This goes beyond any hypothetical situation. The risk is real, especially for CXOs and data leaders, when introducing and integrating gen AI into business workflows. 

Generative AI models producing plausible but false outputs called AI hallucinations are silent saboteurs affecting trust and reliability, mounting hurdles for business leaders. They also call into question the data quality in generative AI, challenging the accuracy and credibility of the outcomes.

So, how can organizations ensure data quality and mitigate the difficulties of AI hallucinations? What’s the role of governance in enterprise AI adoption? Let’s explore all of this, and more, in this blog.

Data Quality In Generative AI Models: Why Does It Matter?
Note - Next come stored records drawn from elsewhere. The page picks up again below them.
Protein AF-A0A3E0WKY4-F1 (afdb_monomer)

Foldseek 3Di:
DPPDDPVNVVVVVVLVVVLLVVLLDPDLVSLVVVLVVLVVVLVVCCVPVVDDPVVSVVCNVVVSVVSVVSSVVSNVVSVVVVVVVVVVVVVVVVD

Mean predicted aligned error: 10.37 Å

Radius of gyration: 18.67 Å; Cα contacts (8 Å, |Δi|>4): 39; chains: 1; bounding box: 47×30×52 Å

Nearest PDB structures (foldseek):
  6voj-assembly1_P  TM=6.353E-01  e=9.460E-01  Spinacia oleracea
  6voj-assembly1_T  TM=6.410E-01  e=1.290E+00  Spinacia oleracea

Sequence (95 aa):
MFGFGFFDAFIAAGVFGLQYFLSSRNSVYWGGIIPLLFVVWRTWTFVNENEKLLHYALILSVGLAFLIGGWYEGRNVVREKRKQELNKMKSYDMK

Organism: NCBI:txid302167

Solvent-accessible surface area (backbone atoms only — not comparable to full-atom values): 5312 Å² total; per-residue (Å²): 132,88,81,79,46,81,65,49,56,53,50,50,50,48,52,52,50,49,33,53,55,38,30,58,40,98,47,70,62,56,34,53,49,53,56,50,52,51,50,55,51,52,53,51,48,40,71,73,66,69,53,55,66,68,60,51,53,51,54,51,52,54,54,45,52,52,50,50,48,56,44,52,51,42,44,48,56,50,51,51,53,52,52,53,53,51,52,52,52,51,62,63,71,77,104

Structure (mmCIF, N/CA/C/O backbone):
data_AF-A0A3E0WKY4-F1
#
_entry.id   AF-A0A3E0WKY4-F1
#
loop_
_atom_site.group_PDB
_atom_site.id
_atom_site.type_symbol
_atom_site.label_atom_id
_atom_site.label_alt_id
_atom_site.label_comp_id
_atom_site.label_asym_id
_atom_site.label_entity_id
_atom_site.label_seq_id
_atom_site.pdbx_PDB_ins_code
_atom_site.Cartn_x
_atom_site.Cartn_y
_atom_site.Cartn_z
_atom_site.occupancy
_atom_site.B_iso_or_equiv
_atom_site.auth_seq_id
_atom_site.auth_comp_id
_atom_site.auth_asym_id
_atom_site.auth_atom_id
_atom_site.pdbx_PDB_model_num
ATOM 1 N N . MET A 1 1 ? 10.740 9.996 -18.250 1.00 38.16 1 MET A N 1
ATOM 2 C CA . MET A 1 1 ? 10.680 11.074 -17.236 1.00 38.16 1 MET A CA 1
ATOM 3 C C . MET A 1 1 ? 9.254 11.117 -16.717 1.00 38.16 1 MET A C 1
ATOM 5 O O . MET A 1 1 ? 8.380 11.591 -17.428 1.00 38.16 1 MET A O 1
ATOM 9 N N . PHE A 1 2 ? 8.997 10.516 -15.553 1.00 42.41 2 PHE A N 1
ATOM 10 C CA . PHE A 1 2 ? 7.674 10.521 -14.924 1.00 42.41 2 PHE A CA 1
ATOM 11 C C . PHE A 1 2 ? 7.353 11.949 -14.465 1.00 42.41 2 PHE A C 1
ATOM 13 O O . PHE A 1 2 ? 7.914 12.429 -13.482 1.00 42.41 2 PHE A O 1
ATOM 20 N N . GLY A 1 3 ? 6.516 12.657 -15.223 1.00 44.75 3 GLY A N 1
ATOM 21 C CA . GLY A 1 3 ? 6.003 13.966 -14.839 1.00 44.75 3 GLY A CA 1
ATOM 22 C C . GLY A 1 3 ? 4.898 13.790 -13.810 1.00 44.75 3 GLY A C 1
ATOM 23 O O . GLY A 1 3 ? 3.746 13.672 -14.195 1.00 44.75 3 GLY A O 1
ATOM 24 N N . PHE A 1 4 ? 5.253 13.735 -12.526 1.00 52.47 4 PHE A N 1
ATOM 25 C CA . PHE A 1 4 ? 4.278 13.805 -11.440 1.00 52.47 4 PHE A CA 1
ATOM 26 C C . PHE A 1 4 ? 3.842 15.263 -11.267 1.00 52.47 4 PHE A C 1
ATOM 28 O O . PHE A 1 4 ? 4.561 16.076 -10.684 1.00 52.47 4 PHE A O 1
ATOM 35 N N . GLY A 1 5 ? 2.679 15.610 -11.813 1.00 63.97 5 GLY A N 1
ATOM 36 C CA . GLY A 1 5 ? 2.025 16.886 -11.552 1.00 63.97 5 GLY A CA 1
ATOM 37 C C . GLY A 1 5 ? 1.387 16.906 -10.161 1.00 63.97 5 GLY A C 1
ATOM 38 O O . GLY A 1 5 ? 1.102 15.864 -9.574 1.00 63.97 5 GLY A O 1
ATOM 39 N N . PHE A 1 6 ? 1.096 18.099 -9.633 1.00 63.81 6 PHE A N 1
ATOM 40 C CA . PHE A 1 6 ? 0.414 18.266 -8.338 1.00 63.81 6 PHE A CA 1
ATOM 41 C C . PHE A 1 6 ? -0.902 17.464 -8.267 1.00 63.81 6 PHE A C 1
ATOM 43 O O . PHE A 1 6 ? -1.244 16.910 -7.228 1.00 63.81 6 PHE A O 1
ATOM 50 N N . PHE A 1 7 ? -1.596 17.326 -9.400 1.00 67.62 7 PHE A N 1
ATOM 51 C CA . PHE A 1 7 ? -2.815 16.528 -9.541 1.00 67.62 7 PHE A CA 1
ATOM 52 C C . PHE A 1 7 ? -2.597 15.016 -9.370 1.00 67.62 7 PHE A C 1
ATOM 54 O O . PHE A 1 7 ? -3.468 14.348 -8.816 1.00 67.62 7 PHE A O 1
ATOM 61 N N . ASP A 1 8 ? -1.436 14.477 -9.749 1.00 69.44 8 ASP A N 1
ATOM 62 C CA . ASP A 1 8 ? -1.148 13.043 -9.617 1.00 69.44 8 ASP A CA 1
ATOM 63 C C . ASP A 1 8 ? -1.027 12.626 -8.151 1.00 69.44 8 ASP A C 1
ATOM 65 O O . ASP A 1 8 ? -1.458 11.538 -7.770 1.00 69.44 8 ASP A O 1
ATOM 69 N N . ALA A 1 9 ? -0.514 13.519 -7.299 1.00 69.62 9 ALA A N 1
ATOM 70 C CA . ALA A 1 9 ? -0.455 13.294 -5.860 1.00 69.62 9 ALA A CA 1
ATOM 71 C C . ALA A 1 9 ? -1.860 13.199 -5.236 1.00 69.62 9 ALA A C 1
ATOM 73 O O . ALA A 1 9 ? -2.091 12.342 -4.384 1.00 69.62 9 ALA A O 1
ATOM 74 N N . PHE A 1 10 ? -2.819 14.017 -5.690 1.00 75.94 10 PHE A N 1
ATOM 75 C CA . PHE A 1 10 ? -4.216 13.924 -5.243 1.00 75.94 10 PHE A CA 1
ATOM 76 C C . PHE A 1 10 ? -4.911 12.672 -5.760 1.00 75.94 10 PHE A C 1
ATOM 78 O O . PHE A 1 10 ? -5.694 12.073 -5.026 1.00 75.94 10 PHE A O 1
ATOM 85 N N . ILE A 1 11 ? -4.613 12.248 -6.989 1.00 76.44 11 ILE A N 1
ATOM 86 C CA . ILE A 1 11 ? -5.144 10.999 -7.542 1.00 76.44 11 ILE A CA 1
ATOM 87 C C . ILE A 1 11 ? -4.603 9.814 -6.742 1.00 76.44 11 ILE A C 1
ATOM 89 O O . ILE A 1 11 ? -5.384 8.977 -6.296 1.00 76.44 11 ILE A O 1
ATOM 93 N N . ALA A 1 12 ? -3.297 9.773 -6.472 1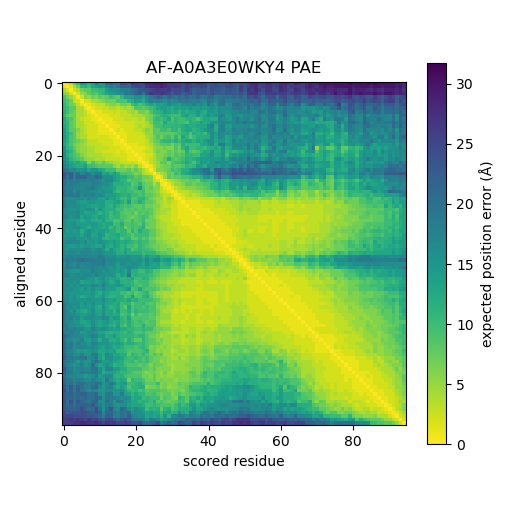.00 70.75 12 ALA A N 1
ATOM 94 C CA . ALA A 1 12 ? -2.690 8.737 -5.644 1.00 70.75 12 ALA A CA 1
ATOM 95 C C . ALA A 1 12 ? -3.279 8.733 -4.225 1.00 70.75 12 ALA A C 1
ATOM 97 O O . ALA A 1 12 ? -3.708 7.686 -3.743 1.00 70.75 12 ALA A O 1
ATOM 98 N N . ALA A 1 13 ? -3.382 9.898 -3.578 1.00 75.25 13 ALA A N 1
ATOM 99 C CA . ALA A 1 13 ? -4.000 10.029 -2.259 1.00 75.25 13 ALA A CA 1
ATOM 100 C C . ALA A 1 13 ? -5.478 9.601 -2.265 1.00 75.25 13 ALA A C 1
ATOM 102 O O . ALA A 1 13 ? -5.929 8.935 -1.335 1.00 75.25 13 ALA A O 1
ATOM 103 N N . GLY A 1 14 ? -6.218 9.921 -3.328 1.00 79.06 14 GLY A N 1
ATOM 104 C CA . GLY A 1 14 ? -7.595 9.487 -3.538 1.00 79.06 14 GLY A CA 1
ATOM 105 C C . GLY A 1 14 ? -7.706 7.972 -3.673 1.00 79.06 14 GLY A C 1
ATOM 106 O O . GLY A 1 14 ? -8.550 7.370 -3.019 1.00 79.06 14 GLY A O 1
ATOM 107 N N . VAL A 1 15 ? -6.820 7.339 -4.445 1.00 74.06 15 VAL A N 1
ATOM 108 C CA . VAL A 1 15 ? -6.754 5.878 -4.613 1.00 74.06 15 VAL A CA 1
ATOM 109 C C . VAL A 1 15 ? -6.408 5.190 -3.291 1.00 74.06 15 VAL A C 1
ATOM 111 O O . VAL A 1 15 ? -7.082 4.232 -2.916 1.00 74.06 15 VAL A O 1
ATOM 114 N N . PHE A 1 16 ? -5.432 5.706 -2.538 1.00 68.31 16 PHE A N 1
ATOM 115 C CA . PHE A 1 16 ? -5.091 5.202 -1.202 1.00 68.31 16 PHE A CA 1
ATOM 116 C C . PHE A 1 16 ? -6.235 5.393 -0.196 1.00 68.31 16 PHE A C 1
ATOM 118 O O . PHE A 1 16 ? -6.545 4.486 0.578 1.00 68.31 16 PHE A O 1
ATOM 125 N N . GLY A 1 17 ? -6.911 6.542 -0.228 1.00 70.44 17 GLY A N 1
ATOM 126 C CA . GLY A 1 17 ? -8.088 6.812 0.595 1.00 70.44 17 GLY A CA 1
ATOM 127 C C . GLY A 1 17 ? -9.245 5.869 0.263 1.00 70.44 17 GLY A C 1
ATOM 128 O O . GLY A 1 17 ? -9.855 5.296 1.167 1.00 70.44 17 GLY A O 1
ATOM 129 N N . LEU A 1 18 ? -9.497 5.629 -1.029 1.00 73.50 18 LEU A N 1
ATOM 130 C CA . LEU A 1 18 ? -10.498 4.672 -1.495 1.00 73.50 18 LEU A CA 1
ATOM 131 C C . LEU A 1 18 ? -10.134 3.248 -1.069 1.00 73.50 18 LEU A C 1
ATOM 133 O O . LEU A 1 18 ? -11.003 2.519 -0.602 1.00 73.50 18 LEU A O 1
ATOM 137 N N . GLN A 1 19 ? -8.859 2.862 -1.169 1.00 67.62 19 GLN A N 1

If you want reliable results from gen AI, you need a strong foundation - AI data quality. In generative AI, this means ensuring accuracy, completeness, consistency, and relevance of the data being fed for training. This is a non-negotiable because poor quality data doesn’t just affect the outputs but also fuels AI hallucinations

Imagine what this can lead to in high-stakes domains like healthcare. Generative AI models trained on incomplete, biased, and inaccurate datasets can suggest wrong diagnoses, which is highly dangerous. That’s why the vigilance around AI accuracy is growing quickly and consciously. A 2024 McKinsey report reveals that 27% of organizations are already monitoring and reviewing AI-generated content before use. Source 

Data quality management is a business imperative for enterprise data leaders. Mismanagement can affect everything - from operational decisions to regulatory compliance.

Addressing AI Hallucinations: A Data Quality Concern In Generative AI Models

What we call a hallucination in generative AI is nothing but the system producing outputs that seem possible but are fabricated entirely or factually incorrect. Data quality in generative AI is the biggest cause of these, and the issues arising can often be traced to:

  • Insufficient and/or biased training data: When incomplete or unrepresentative data is fed into models, they are more likely to invent their own facts.
  • Chaotic, inconsistent datasets: When data labelling is erratic or there are errors in the data, it can seed inaccuracies. This will multiply with the model’s use.
  • Domain-specific data missing: If there is a lack of specific and relevant details pertaining to a special context, models will perform poorly.

A fitting example is that of OpenAI’s O3 model. A recent report on this powerful system showed that it hallucinated 33% of the time at the benchmark PersonQA test, where it was supposed to answer questions about public figures. Their O4-mini model hallucinated at an even higher rate (48%), highlighting the need to ensure data quality to reduce hallucination frequency in large language models and other AI applications alike. Source

How To Prevent Gen AI Hallucination?

You can tame hallucinations in AI using two approaches - data-centric and model-centric. 

Data-centric approach:

This is centered around the main player, the fuel for generative AI hallucinations - data. By prioritizing the curation of high-quality, diverse, and representative datasets, the data-centric approach aims to combat the bias in generative AI and address data quality issues.

It doesn’t just end there. Consistent, conscious, and continuous monitoring and validation of the training data is key to enabling timely data cleansing. This way, we are able to catch and remove errors, avoid redundancies, and remove outdated entries before it’s too late and the negative effects are multiplied.

Model-centric approach:

Here, we focus on the capacity of the generative model and implementing the use of RAG, Retrieval-Augmented Generation, to ground outputs in updated and verified data repositories. There is also room to calibrate and adjust the parameters of the models to achieve maximum factual accuracy and verifiability.

Regularizing the model quickly penalizes its complex behavior, encouraging it to provide outcomes that are relevant and aligned with the fed data. This automatically diminishes the chances of false content generation.

But standalone, without human oversight and advanced technology and tooling, neither the data-centric nor the model-centric approach can go far. 

Human-in-the-loop:

Humans stepping in is critical to maximize the efficiency of gen AI models and minimize the errors and hallucinations. Incorporate human feedback at every critical step of the way, and schedule regular domain expert reviews to catch and correct AI hallucinations in the production workflows, from the get-go.

Technology & tools:

Tech is our best friend. Error detection and correction can be effectively streamlined by leveraging AI-powered data quality management platforms like Azure Databricks. The right tools and technology also empower AI scalability when data flow and workloads are expanding, with no compromises on performance.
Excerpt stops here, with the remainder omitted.